The judge raised his hairy eyebrows. Thomas had done his research. The judge was a family man, had several grandchildren, had spent four years as a defensive lineman with the Green Bay Packers, then two with the Oakland Raiders before a serious knee injury ended his career and led him back to school where he picked up a law degree and eventually landed on the bench. Thomas thought Vaughan might be predisposed to favor Holder due to their similar pasts. But the judge clearly tried to avoid looking at the dead man.

"Ms. Wyndam-Smyth," Vaughan said, "continue."

"Let me be blunt, Your Honor, these are children we are talking about, and that—" again she gestured with a manicured nail. "That is a well-dressed corpse, a ghoul, a desiccated, stinking, no… reeking-to-high-heaven… ghoul. Children should not be exposed to that. These children—"

"Excuse me," Thomas cut in. "I'd prefer you address my client as Mr. Holder or the children's father, and that you stop the verbal bullying."

"Yes. Casting disparaging comments is editorializing and unacceptable in my courtroom, Ms. Wyndam-Smyth," the judge said. "And, I'd thought, beneath you."

Score. Thomas barely managed to keep the smile off his face.

A hissing breath escaped from Ms. Wyndam-Smyth's coral-painted lips. Thomas noted that, ever the professional, she kept her voice even. She was good, but she was far from the firm's best, meaning that while the partners had thought this case important enough to assign one of their rising stars, they had either considered it a sure-win that did not require the finesse of a senior attorney, or more likely believed the matter would be outright dismissed. There was little in the California laws that pertained to rights for the undead, and therefore dismissal had been a possibility.

"My apologies, Your Honor." Wyndam-Smyth nodded toward Thomas's table. "Mr. Holder is clearly dead, and we contend that if the children were forced to spend time with him, they could be damaged emotionally and physically. Studies show that people can be traumatized by associating with the dead."

The judge looked to Thomas for rebuttal, again avoiding eye contact with Holder.

"That's simple and ugly prejudice." Thomas was almost too quick to provide a counter, but he railed against discrimination, especially against OTs. He'd been championing OT causes ever since college when he had a vampire roommate. "Other studies—though admittedly few have been done on the matter—show that association with undead such as Mr.
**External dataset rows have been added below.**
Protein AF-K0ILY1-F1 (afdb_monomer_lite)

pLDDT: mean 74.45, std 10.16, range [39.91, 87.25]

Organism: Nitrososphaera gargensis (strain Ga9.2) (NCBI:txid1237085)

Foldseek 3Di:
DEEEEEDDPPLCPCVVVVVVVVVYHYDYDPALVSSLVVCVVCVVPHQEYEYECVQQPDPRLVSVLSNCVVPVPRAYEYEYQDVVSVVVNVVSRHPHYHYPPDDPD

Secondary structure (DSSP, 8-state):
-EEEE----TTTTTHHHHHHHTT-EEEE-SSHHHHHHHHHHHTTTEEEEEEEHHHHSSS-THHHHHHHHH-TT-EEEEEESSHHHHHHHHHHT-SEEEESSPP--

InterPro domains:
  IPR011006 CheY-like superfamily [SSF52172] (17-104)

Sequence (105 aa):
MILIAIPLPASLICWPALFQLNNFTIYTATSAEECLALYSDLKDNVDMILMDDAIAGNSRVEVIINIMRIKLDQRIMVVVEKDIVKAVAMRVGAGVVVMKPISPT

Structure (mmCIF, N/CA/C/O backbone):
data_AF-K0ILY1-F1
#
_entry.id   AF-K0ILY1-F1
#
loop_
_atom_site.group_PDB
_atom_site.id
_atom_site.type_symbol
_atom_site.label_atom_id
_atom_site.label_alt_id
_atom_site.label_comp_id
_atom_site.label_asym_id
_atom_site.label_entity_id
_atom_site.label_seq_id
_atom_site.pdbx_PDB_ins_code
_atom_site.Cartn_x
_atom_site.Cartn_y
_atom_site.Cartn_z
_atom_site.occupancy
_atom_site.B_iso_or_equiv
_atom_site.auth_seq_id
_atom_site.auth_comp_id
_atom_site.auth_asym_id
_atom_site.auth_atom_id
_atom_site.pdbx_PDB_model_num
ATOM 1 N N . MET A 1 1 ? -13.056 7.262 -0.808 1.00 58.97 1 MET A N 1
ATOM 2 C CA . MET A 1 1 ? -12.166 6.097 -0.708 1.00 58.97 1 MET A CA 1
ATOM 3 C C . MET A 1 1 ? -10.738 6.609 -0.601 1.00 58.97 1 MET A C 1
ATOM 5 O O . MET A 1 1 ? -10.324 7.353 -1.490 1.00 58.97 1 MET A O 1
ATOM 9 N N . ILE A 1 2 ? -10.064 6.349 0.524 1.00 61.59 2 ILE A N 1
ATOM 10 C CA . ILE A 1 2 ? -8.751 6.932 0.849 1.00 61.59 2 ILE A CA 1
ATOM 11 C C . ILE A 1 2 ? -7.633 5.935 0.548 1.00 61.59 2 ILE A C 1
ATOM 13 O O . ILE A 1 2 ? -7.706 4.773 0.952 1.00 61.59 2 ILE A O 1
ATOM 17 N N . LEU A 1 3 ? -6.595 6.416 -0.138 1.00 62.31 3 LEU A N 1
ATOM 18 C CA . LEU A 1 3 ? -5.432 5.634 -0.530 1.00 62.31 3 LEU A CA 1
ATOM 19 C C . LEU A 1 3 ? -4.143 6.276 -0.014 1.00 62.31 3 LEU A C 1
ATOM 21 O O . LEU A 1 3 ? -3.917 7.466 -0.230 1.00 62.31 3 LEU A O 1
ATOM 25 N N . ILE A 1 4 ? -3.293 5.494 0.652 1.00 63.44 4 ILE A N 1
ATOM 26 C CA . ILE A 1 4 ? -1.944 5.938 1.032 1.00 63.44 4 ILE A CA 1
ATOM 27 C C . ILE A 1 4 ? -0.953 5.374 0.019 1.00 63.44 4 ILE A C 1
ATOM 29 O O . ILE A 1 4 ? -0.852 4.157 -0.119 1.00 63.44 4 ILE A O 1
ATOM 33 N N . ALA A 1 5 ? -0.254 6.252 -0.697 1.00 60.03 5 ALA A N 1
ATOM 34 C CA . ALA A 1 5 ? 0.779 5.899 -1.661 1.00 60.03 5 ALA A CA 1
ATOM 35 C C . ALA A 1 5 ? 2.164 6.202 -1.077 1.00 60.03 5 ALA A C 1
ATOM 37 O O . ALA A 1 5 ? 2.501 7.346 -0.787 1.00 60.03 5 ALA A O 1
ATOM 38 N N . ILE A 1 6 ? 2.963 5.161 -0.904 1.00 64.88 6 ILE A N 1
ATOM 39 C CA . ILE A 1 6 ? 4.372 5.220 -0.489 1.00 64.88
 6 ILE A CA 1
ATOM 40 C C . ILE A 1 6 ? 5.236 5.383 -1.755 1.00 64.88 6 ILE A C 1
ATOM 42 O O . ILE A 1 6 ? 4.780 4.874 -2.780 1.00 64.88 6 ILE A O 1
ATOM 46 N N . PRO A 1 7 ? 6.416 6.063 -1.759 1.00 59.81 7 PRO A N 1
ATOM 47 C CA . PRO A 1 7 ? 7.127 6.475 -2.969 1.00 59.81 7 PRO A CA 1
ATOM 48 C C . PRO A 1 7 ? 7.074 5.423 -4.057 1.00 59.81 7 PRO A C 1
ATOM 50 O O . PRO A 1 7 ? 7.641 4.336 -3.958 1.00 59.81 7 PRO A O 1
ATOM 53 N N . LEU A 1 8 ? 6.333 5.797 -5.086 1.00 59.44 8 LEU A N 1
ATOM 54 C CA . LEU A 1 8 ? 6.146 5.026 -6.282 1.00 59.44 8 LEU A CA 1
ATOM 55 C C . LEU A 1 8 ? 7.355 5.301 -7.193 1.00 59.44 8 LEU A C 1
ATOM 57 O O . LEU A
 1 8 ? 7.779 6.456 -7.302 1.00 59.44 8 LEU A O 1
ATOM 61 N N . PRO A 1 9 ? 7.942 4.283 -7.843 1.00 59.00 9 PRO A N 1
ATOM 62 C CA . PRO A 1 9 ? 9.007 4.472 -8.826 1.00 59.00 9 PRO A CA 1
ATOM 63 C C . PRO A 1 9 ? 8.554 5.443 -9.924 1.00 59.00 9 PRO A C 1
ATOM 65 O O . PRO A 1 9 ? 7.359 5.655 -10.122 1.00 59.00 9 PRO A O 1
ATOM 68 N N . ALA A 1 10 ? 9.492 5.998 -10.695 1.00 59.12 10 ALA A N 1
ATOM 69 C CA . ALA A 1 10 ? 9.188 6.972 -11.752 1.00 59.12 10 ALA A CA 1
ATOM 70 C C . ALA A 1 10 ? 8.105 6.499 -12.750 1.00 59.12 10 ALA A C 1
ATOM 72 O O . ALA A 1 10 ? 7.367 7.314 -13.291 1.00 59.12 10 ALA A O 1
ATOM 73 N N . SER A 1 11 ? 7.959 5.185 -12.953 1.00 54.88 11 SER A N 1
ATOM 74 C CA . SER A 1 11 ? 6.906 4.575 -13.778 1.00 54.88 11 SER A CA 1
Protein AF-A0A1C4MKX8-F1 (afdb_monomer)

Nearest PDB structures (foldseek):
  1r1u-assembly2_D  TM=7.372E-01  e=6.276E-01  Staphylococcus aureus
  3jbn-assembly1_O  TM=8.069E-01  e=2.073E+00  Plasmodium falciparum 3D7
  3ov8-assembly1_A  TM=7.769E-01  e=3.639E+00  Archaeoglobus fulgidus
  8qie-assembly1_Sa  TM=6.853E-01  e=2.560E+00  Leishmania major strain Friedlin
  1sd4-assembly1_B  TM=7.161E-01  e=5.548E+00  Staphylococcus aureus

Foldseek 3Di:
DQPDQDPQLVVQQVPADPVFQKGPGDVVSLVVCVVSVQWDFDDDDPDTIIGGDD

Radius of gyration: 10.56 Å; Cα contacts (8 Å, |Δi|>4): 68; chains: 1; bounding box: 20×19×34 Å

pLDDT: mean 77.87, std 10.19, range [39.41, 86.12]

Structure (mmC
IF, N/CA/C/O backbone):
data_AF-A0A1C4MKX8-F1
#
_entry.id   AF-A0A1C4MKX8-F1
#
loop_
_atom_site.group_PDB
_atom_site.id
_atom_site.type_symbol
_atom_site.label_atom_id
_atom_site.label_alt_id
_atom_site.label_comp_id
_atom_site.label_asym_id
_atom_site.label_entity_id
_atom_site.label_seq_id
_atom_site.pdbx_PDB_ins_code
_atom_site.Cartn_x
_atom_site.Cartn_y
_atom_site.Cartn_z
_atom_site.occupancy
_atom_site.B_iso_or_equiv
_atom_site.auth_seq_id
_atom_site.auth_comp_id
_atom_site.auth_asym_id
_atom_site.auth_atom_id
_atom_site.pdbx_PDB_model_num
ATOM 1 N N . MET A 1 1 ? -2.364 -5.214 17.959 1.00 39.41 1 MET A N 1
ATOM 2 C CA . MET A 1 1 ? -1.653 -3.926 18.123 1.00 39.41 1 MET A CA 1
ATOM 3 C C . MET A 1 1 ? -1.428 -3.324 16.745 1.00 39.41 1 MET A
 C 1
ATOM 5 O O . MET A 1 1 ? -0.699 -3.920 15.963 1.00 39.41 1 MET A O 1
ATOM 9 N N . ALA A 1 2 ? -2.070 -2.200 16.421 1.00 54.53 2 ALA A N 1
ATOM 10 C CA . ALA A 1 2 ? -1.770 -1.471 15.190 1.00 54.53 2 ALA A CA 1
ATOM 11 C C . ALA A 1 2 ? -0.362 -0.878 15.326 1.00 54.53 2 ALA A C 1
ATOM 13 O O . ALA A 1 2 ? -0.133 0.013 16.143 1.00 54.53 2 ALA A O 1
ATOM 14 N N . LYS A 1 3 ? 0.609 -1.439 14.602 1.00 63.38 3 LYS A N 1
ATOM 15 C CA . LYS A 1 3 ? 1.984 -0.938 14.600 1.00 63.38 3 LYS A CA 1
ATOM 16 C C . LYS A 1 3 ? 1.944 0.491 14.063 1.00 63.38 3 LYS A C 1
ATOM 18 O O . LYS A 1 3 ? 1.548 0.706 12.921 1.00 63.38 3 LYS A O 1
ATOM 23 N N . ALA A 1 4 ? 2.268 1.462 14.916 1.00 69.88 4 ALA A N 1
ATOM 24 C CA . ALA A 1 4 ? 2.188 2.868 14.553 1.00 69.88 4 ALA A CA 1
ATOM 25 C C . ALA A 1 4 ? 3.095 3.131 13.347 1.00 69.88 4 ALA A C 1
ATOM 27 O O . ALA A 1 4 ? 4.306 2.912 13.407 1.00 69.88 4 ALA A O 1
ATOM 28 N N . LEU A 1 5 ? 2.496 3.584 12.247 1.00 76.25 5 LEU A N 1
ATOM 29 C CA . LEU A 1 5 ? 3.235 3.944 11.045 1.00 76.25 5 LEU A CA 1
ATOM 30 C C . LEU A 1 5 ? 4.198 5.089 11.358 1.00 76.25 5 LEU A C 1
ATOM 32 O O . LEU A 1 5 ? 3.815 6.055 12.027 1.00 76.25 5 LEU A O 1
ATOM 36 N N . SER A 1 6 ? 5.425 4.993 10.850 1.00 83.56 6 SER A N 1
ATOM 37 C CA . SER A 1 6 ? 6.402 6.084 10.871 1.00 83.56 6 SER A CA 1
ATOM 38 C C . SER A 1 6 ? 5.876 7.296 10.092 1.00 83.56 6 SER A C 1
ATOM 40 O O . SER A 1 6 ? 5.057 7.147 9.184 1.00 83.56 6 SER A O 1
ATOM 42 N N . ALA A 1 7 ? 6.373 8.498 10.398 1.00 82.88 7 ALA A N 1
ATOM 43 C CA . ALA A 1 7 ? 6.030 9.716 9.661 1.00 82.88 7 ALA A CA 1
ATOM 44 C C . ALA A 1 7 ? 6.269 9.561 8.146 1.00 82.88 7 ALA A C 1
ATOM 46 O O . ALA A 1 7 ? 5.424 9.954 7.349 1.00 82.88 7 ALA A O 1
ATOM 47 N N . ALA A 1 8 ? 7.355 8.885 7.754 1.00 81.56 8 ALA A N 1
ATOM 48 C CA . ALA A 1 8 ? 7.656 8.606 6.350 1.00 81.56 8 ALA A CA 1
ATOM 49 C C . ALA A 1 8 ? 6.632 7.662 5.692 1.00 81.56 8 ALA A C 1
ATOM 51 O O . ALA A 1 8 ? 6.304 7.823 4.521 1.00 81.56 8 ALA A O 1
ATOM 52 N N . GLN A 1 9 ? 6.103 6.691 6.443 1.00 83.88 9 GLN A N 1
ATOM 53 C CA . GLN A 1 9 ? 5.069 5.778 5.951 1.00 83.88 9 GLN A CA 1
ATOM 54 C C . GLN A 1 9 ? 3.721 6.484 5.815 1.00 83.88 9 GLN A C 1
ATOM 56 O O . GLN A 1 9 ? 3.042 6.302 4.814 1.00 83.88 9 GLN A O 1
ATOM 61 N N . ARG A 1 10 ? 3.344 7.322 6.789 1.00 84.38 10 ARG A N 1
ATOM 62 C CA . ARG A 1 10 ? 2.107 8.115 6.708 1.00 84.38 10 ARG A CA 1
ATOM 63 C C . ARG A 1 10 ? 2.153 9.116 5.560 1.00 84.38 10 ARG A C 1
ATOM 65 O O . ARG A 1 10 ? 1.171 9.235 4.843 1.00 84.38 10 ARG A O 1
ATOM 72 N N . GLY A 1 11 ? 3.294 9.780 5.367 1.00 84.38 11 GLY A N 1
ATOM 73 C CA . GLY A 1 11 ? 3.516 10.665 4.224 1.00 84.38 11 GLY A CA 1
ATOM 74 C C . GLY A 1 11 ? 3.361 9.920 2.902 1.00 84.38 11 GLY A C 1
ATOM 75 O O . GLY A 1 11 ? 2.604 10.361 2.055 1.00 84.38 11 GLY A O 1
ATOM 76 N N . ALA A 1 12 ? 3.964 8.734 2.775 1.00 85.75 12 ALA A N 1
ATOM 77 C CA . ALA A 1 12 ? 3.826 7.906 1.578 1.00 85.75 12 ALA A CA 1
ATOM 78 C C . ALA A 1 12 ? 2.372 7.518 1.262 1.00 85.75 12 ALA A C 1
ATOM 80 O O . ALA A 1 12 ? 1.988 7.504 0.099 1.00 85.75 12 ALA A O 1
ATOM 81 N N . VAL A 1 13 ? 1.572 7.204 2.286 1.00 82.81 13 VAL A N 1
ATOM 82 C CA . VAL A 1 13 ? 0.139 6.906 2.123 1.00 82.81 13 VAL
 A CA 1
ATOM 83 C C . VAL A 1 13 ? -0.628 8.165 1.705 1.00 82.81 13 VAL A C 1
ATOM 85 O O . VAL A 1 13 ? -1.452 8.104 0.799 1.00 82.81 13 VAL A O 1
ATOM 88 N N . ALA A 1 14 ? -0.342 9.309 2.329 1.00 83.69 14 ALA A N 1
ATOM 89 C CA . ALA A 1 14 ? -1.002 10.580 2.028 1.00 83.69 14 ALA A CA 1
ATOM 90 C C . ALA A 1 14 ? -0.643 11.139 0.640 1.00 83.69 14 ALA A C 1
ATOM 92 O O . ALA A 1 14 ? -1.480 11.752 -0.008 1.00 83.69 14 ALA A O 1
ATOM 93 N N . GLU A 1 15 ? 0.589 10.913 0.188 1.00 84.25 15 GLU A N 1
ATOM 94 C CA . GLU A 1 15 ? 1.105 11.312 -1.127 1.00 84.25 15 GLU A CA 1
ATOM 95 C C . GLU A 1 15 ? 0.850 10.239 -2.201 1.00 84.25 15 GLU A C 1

Holder is no more psychologically damaging than association with certain types of living individuals. In fact, one study suggests a positive response because—"

"I also said 'physically.' We contend that the children would face serious bodily harm—if not death—were they to spend time with their father."

Thomas realized he had scored another point. Wyndam-Smyth had just referred to the ghoul as the children's father. Evelyn realized it too; she gently nudged his foot with her own and quickly wrote on a legal pad.

Wyndam-Smyth stood and smoothed at her skirt. "Ghouls eat flesh, your honor; that is a fact. The children would most certainly be in jeopardy. That is why my client has rebuffed her former husband's every attempt to contact them. Marilee Cobb does not want her children devoured." Wyndam-Smyth held up a photograph of a young boy and girl dressed in school uniforms. "Handing Gabrielle and Caleb over to their father could be tantamount to handing them a death sentence."